WORK TO BE COMPLETED → When you reach the line that contains "ATOM 219 C CA" in the entries below, begin returning lines exactly as written and continue through the last one.

DATA IN THIS EXERCISE →
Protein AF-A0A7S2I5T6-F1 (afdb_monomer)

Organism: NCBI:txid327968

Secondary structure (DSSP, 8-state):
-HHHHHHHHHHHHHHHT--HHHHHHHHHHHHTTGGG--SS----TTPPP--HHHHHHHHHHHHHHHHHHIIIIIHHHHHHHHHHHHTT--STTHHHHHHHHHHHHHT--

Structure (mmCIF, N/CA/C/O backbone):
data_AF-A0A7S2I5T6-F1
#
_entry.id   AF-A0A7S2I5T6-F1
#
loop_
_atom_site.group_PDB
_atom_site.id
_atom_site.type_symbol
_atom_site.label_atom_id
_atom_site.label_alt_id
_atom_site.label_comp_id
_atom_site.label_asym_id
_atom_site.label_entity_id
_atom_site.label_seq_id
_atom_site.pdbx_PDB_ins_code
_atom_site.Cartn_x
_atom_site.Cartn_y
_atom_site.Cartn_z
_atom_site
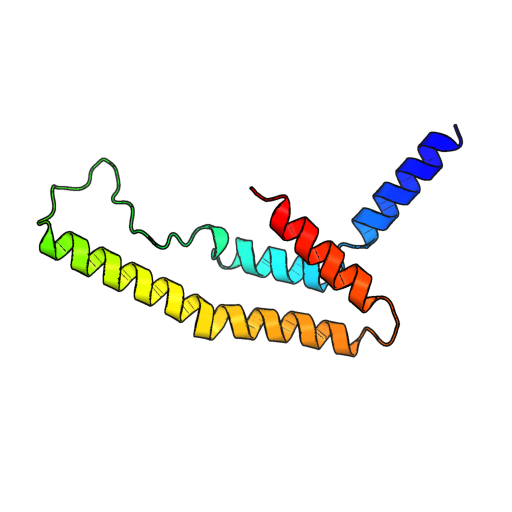.occupancy
_atom_site.B_iso_or_equiv
_atom_site.auth_seq_id
_atom_site.auth_comp_id
_atom_site.auth_asym_id
_atom_site.auth_atom_id
_atom_site.pdbx_PDB_model_num
ATOM 1 N N . ARG A 1 1 ? -5.288 12.013 -42.024 1.00 45.88 1 ARG A N 1
ATOM 2 C CA . ARG A 1 1 ? -4.744 10.643 -41.830 1.00 45.88 1 ARG A CA 1
ATOM 3 C C . ARG A 1 1 ? -3.414 10.659 -41.065 1.00 45.88 1 ARG A C 1
ATOM 5 O O . ARG A 1 1 ? -3.366 9.998 -40.043 1.00 45.88 1 ARG A O 1
ATOM 12 N N . ALA A 1 2 ? -2.436 11.506 -41.418 1.00 45.41 2 ALA A N 1
ATOM 13 C CA . ALA A 1 2 ? -1.155 11.635 -40.694 1.00 45.41 2 ALA A CA 1
ATOM 14 C C . ALA A 1 2 ? -1.257 11.973 -39.181 1.00 45.41 2 ALA A C 1
ATOM 16 O O . ALA A 1 2 ? -0.504 11.439 -38.376 1.00 45.41 2 ALA A O 1
ATOM 17 N N . GLY A 1 3 ? -2.222 12.800 -38.757 1.00 39.47 3 GLY A N 1
ATOM 18 C CA . GLY A 1 3 ? -2.389 13.144 -37.331 1.00 39.47 3 GLY A CA 1
ATOM 19 C C . GLY A 1 3 ? -2.877 11.992 -36.438 1.00 39.47 3 GLY A C 1
ATOM 20 O O . GLY A 1 3 ? -2.613 11.987 -35.240 1.00 39.47 3 GLY A O 1
ATOM 21 N N . ILE A 1 4 ? -3.554 10.991 -37.014 1.00 45.50 4 ILE A N 1
ATOM 22 C CA . ILE A 1 4 ? -4.013 9.799 -36.280 1.00 45.50 4 ILE A CA 1
ATOM 23 C C . ILE A 1 4 ? -2.845 8.824 -36.092 1.00 45.50 4 ILE A C 1
ATOM 25 O O . ILE A 1 4 ? -2.723 8.221 -35.031 1.00 45.50 4 ILE A O 1
ATOM 29 N N . GLU A 1 5 ? -1.952 8.720 -37.079 1.00 44.75 5 GLU A N 1
ATOM 30 C CA . GLU A 1 5 ? -0.718 7.930 -36.982 1.00 44.75 5 GLU A CA 1
ATOM 31 C C . GLU A 1 5 ? 0.267 8.537 -35.978 1.00 44.75 5 GLU A C 1
ATOM 33 O O . GLU A 1 5 ? 0.797 7.805 -35.154 1.00 44.75 5 GLU A O 1
ATOM 38 N N . MET A 1 6 ? 0.418 9.867 -35.932 1.00 51.50 6 MET A N 1
ATOM 39 C CA . MET A 1 6 ? 1.235 10.529 -34.902 1.00 51.50 6 MET A CA 1
ATOM 40 C C . MET A 1 6 ? 0.680 10.344 -33.482 1.00 51.50 6 MET A C 1
ATOM 42 O O . MET A 1 6 ? 1.449 10.130 -32.546 1.00 51.50 6 MET A O 1
ATOM 46 N N . ASN A 1 7 ? -0.644 10.390 -33.305 1.00 45.28 7 ASN A N 1
ATOM 47 C CA . ASN A 1 7 ? -1.264 10.104 -32.007 1.00 45.28 7 ASN A CA 1
ATOM 48 C C . ASN A 1 7 ? -1.134 8.629 -31.628 1.00 45.28 7 ASN A C 1
ATOM 50 O O . ASN A 1 7 ? -0.855 8.320 -30.473 1.00 45.28 7 ASN A O 1
ATOM 54 N N . ARG A 1 8 ? -1.277 7.718 -32.594 1.00 46.84 8 ARG A N 1
ATOM 55 C CA . ARG A 1 8 ? -1.051 6.290 -32.375 1.00 46.84 8 ARG A CA 1
ATOM 56 C C . ARG A 1 8 ? 0.404 6.018 -32.009 1.00 46.84 8 ARG A C 1
ATOM 58 O O . ARG A 1 8 ? 0.624 5.277 -31.068 1.00 46.84 8 ARG A O 1
ATOM 65 N N . ASP A 1 9 ? 1.371 6.662 -32.649 1.00 53.22 9 ASP A N 1
ATOM 66 C CA . ASP A 1 9 ? 2.792 6.552 -32.307 1.00 53.22 9 ASP A CA 1
ATOM 67 C C . ASP A 1 9 ? 3.128 7.172 -30.949 1.00 53.22 9 ASP A C 1
ATOM 69 O O . ASP A 1 9 ? 3.978 6.648 -30.239 1.00 53.22 9 ASP A O 1
ATOM 73 N N . SER A 1 10 ? 2.472 8.265 -30.559 1.00 49.91 10 SER A N 1
ATOM 74 C CA . SER A 1 10 ? 2.641 8.892 -29.241 1.00 49.91 10 SER A CA 1
ATOM 75 C C . SER A 1 10 ? 2.059 8.027 -28.118 1.00 49.91 10 SER A C 1
ATOM 77 O O . SER A 1 10 ? 2.692 7.835 -27.079 1.00 49.91 10 SER A O 1
ATOM 79 N N . ILE A 1 11 ? 0.887 7.430 -28.356 1.00 48.25 11 ILE A N 1
ATOM 80 C CA . ILE A 1 11 ? 0.242 6.478 -27.446 1.00 48.25 11 ILE A CA 1
ATOM 81 C C . ILE A 1 11 ? 1.036 5.173 -27.400 1.00 48.25 11 ILE A C 1
ATOM 83 O O . ILE A 1 11 ? 1.298 4.670 -26.317 1.00 48.25 11 ILE A O 1
ATOM 87 N N . VAL A 1 12 ? 1.488 4.652 -28.544 1.00 47.00 12 VAL A N 1
ATOM 88 C CA . VAL A 1 12 ? 2.350 3.468 -28.618 1.00 47.00 12 VAL A CA 1
ATOM 89 C C . VAL A 1 12 ? 3.664 3.751 -27.910 1.00 47.00 12 VAL A C 1
ATOM 91 O O . VAL A 1 12 ? 4.021 2.951 -27.067 1.00 47.00 12 VAL A O 1
ATOM 94 N N . ARG A 1 13 ? 4.346 4.884 -28.119 1.00 51.47 13 ARG A N 1
ATOM 95 C CA . ARG A 1 13 ? 5.565 5.238 -27.363 1.00 51.47 13 ARG A CA 1
ATOM 96 C C . ARG A 1 13 ? 5.293 5.366 -25.868 1.00 51.47 13 ARG A C 1
ATOM 98 O O . ARG A 1 13 ? 6.056 4.815 -25.093 1.00 51.47 13 ARG A O 1
ATOM 105 N N . SER A 1 14 ? 4.191 5.993 -25.464 1.00 46.03 14 SER A N 1
ATOM 106 C CA . SER A 1 14 ? 3.787 6.075 -24.051 1.00 46.03 14 SER A CA 1
ATOM 107 C C . SER A 1 14 ? 3.473 4.697 -23.442 1.00 46.03 14 SER A C 1
ATOM 109 O O . SER A 1 14 ? 3.830 4.439 -22.300 1.00 46.03 14 SER A O 1
ATOM 111 N N . LEU A 1 15 ? 2.878 3.778 -24.212 1.00 41.72 15 LEU A N 1
ATOM 112 C CA . LEU A 1 15 ? 2.602 2.392 -23.805 1.00 41.72 15 LEU A CA 1
ATOM 113 C C . LEU A 1 15 ? 3.852 1.494 -23.863 1.00 41.72 15 LEU A C 1
ATOM 115 O O . LEU A 1 15 ? 3.992 0.587 -23.051 1.00 41.72 15 LEU A O 1
ATOM 119 N N . THR A 1 16 ? 4.789 1.773 -24.774 1.00 47.22 16 THR A N 1
ATOM 120 C CA . THR A 1 16 ? 6.119 1.133 -24.863 1.00 47.22 16 THR A CA 1
ATOM 121 C C . THR A 1 16 ? 7.028 1.604 -23.716 1.00 47.22 16 THR A C 1
ATOM 123 O O . THR A 1 16 ? 8.052 0.989 -23.441 1.00 47.22 16 THR A O 1
ATOM 126 N N . VAL A 1 17 ? 6.634 2.673 -23.014 1.00 50.47 17 VAL A N 1
ATOM 127 C CA . VAL A 1 17 ? 7.275 3.216 -21.805 1.00 50.47 17 VAL A CA 1
ATOM 128 C C . VAL A 1 17 ? 6.644 2.652 -20.517 1.00 50.47 17 VAL A C 1
ATOM 130 O O . VAL A 1 17 ? 7.030 3.036 -19.419 1.00 50.47 17 VAL A O 1
ATOM 133 N N . CYS A 1 18 ? 5.769 1.642 -20.590 1.00 54.25 18 CYS A N 1
ATOM 134 C CA . CYS A 1 18 ? 5.639 0.698 -19.474 1.00 54.25 18 CYS A CA 1
ATOM 135 C C . CYS A 1 18 ? 6.868 -0.213 -19.481 1.00 54.25 18 CYS A C 1
ATOM 137 O O . CYS A 1 18 ? 6.817 -1.355 -19.938 1.00 54.25 18 CYS A O 1
ATOM 139 N N . ASN A 1 19 ? 8.002 0.324 -19.032 1.00 66.75 19 ASN A N 1
ATOM 140 C CA . ASN A 1 19 ? 9.212 -0.467 -18.909 1.00 66.75 19 ASN A CA 1
ATOM 141 C C . ASN A 1 19 ? 9.004 -1.619 -17.911 1.00 66.75 19 ASN A C 1
ATOM 143 O O . ASN A 1 19 ? 8.041 -1.645 -17.133 1.00 66.75 19 ASN A O 1
ATOM 147 N N . GLN A 1 20 ? 9.888 -2.611 -17.966 1.00 72.69 20 GLN A N 1
ATOM 148 C CA . GLN A 1 20 ? 9.720 -3.846 -17.207 1.00 72.69 20 GLN A CA 1
ATOM 149 C C . GLN A 1 20 ? 9.602 -3.573 -15.699 1.00 72.69 20 GLN A C 1
ATOM 151 O O . GLN A 1 20 ? 8.791 -4.226 -15.038 1.00 72.69 20 GLN A O 1
ATOM 156 N N . SER A 1 21 ? 10.311 -2.572 -15.165 1.00 74.50 21 SER A N 1
ATOM 157 C CA . SER A 1 21 ? 10.147 -2.162 -13.766 1.00 74.50 21 SER A CA 1
ATOM 158 C C . SER A 1 21 ? 8.774 -1.608 -13.458 1.00 74.50 21 SER A C 1
ATOM 160 O O . SER A 1 21 ? 8.213 -1.955 -12.428 1.00 74.50 21 SER A O 1
ATOM 162 N N . SER A 1 22 ? 8.199 -0.774 -14.324 1.00 73.44 22 SER A N 1
ATOM 163 C CA . SER A 1 22 ? 6.863 -0.209
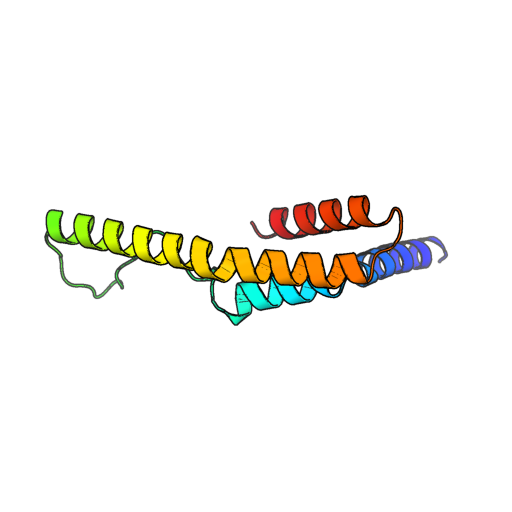 -14.103 1.00 73.44 22 SER A CA 1
ATOM 164 C C . SER A 1 22 ? 5.823 -1.326 -13.984 1.00 73.44 22 SER A C 1
ATOM 166 O O . SER A 1 22 ? 4.989 -1.312 -13.081 1.00 73.44 22 SER A O 1
ATOM 168 N N . LEU A 1 23 ? 5.927 -2.360 -14.829 1.00 78.50 23 LEU A N 1
ATOM 169 C CA . LEU A 1 23 ? 5.074 -3.549 -14.740 1.00 78.50 23 LEU A CA 1
ATOM 170 C C . LEU A 1 23 ? 5.354 -4.381 -13.483 1.00 78.50 23 LEU A C 1
ATOM 172 O O . LEU A 1 23 ? 4.422 -4.911 -12.879 1.00 78.50 23 LEU A O 1
ATOM 176 N N . GLN A 1 24 ? 6.617 -4.517 -13.080 1.00 82.75 24 GLN A N 1
ATOM 177 C CA . GLN A 1 24 ? 6.991 -5.242 -11.864 1.00 82.75 24 GLN A CA 1
ATOM 178 C C . GLN A 1 24 ? 6.550 -4.516 -10.591 1.00 82.75 24 GLN A C 1
ATOM 180 O O . GLN A 1 24 ? 6.071 -5.170 -9.671 1.00 82.75 24 GLN A O 1
ATOM 185 N N . LEU A 1 25 ? 6.631 -3.187 -10.551 1.00 83.56 25 LEU A N 1
ATOM 186 C CA . LEU A 1 25 ? 6.137 -2.360 -9.452 1.00 83.56 25 LEU A CA 1
ATOM 187 C C . LEU A 1 25 ? 4.616 -2.430 -9.358 1.00 83.56 25 LEU A C 1
ATOM 189 O O . LEU A 1 25 ? 4.080 -2.590 -8.266 1.00 83.56 25 LEU A O 1
ATOM 193 N N . LEU A 1 26 ? 3.919 -2.397 -10.495 1.00 82.25 26 LEU A N 1
ATOM 194 C CA . LEU A 1 26 ? 2.468 -2.560 -10.528 1.00 82.25 26 LEU A CA 1
ATOM 195 C C . LEU A 1 26 ? 2.048 -3.963 -10.047 1.00 82.25 26 LEU A C 1
ATOM 197 O O . LEU A 1 26 ? 1.103 -4.106 -9.271 1.00 82.25 26 LEU A O 1
ATOM 201 N N . LYS A 1 27 ? 2.793 -5.003 -10.449 1.00 85.19 27 LYS A N 1
ATOM 202 C CA . LYS A 1 27 ? 2.618 -6.373 -9.938 1.00 85.19 27 LYS A CA 1
ATOM 203 C C . LYS A 1 27 ? 2.942 -6.489 -8.454 1.00 85.19 27 LYS A C 1
ATOM 205 O O . LYS A 1 27 ? 2.246 -7.221 -7.767 1.00 85.19 27 LYS A O 1
ATOM 210 N N . LEU A 1 28 ? 3.961 -5.796 -7.954 1.00 86.50 28 LEU A N 1
ATOM 211 C CA . LEU A 1 28 ? 4.268 -5.761 -6.527 1.00 86.50 28 LEU A CA 1
ATOM 212 C C . LEU A 1 28 ? 3.102 -5.122 -5.766 1.00 86.50 28 LEU A C 1
ATOM 214 O O . LEU A 1 28 ? 2.586 -5.718 -4.827 1.00 86.50 28 LEU A O 1
ATOM 218 N N . TRP A 1 29 ? 2.639 -3.956 -6.222 1.00 84.88 29 TRP A N 1
ATOM 219 C CA . TRP A 1 29 ? 1.569 -3.190 -5.589 1.00 84.88 29 TRP A CA 1
ATOM 220 C C . TRP A 1 29 ? 0.247 -3.963 -5.493 1.00 84.88 29 TRP A C 1
ATOM 222 O O . TRP A 1 29 ? -0.310 -4.094 -4.402 1.00 84.88 29 TRP A O 1
ATOM 232 N N . HIS A 1 30 ? -0.231 -4.525 -6.609 1.00 83.62 30 HIS A N 1
ATOM 233 C CA . HIS A 1 30 ? -1.499 -5.262 -6.638 1.00 83.62 30 HIS A CA 1
ATOM 234 C C . HIS A 1 30 ? -1.346 -6.744 -6.282 1.00 83.62 30 HIS A C 1
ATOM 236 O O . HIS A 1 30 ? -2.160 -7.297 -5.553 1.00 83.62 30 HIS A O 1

ANSWER FOR THE TASK →
ATOM 219 C CA . TRP A 1 29 ? 1.569 -3.190 -5.589 1.00 84.88 29 TRP A CA 1
ATOM 220 C C . TRP A 1 29 ? 0.247 -3.963 -5.493 1.00 84.88 29 TRP A C 1
ATOM 222 O O . TRP A 1 29 ? -0.310 -4.094 -4.402 1.00 84.88 29 TRP A O 1
ATOM 232 N N . HIS A 1 30 ? -0.231 -4.525 -6.609 1.00 83.62 30 HIS A N 1
ATOM 233 C CA . HIS A 1 30 ? -1.499 -5.262 -6.638 1.00 83.62 30 HIS A CA 1
ATOM 234 C C . HIS A 1 30 ? -1.346 -6.744 -6.282 1.00 83.62 30 HIS A C 1
ATOM 236 O O . HIS A 1 30 ? -2.160 -7.297 -5.553 1.00 83.62 30 HIS A O 1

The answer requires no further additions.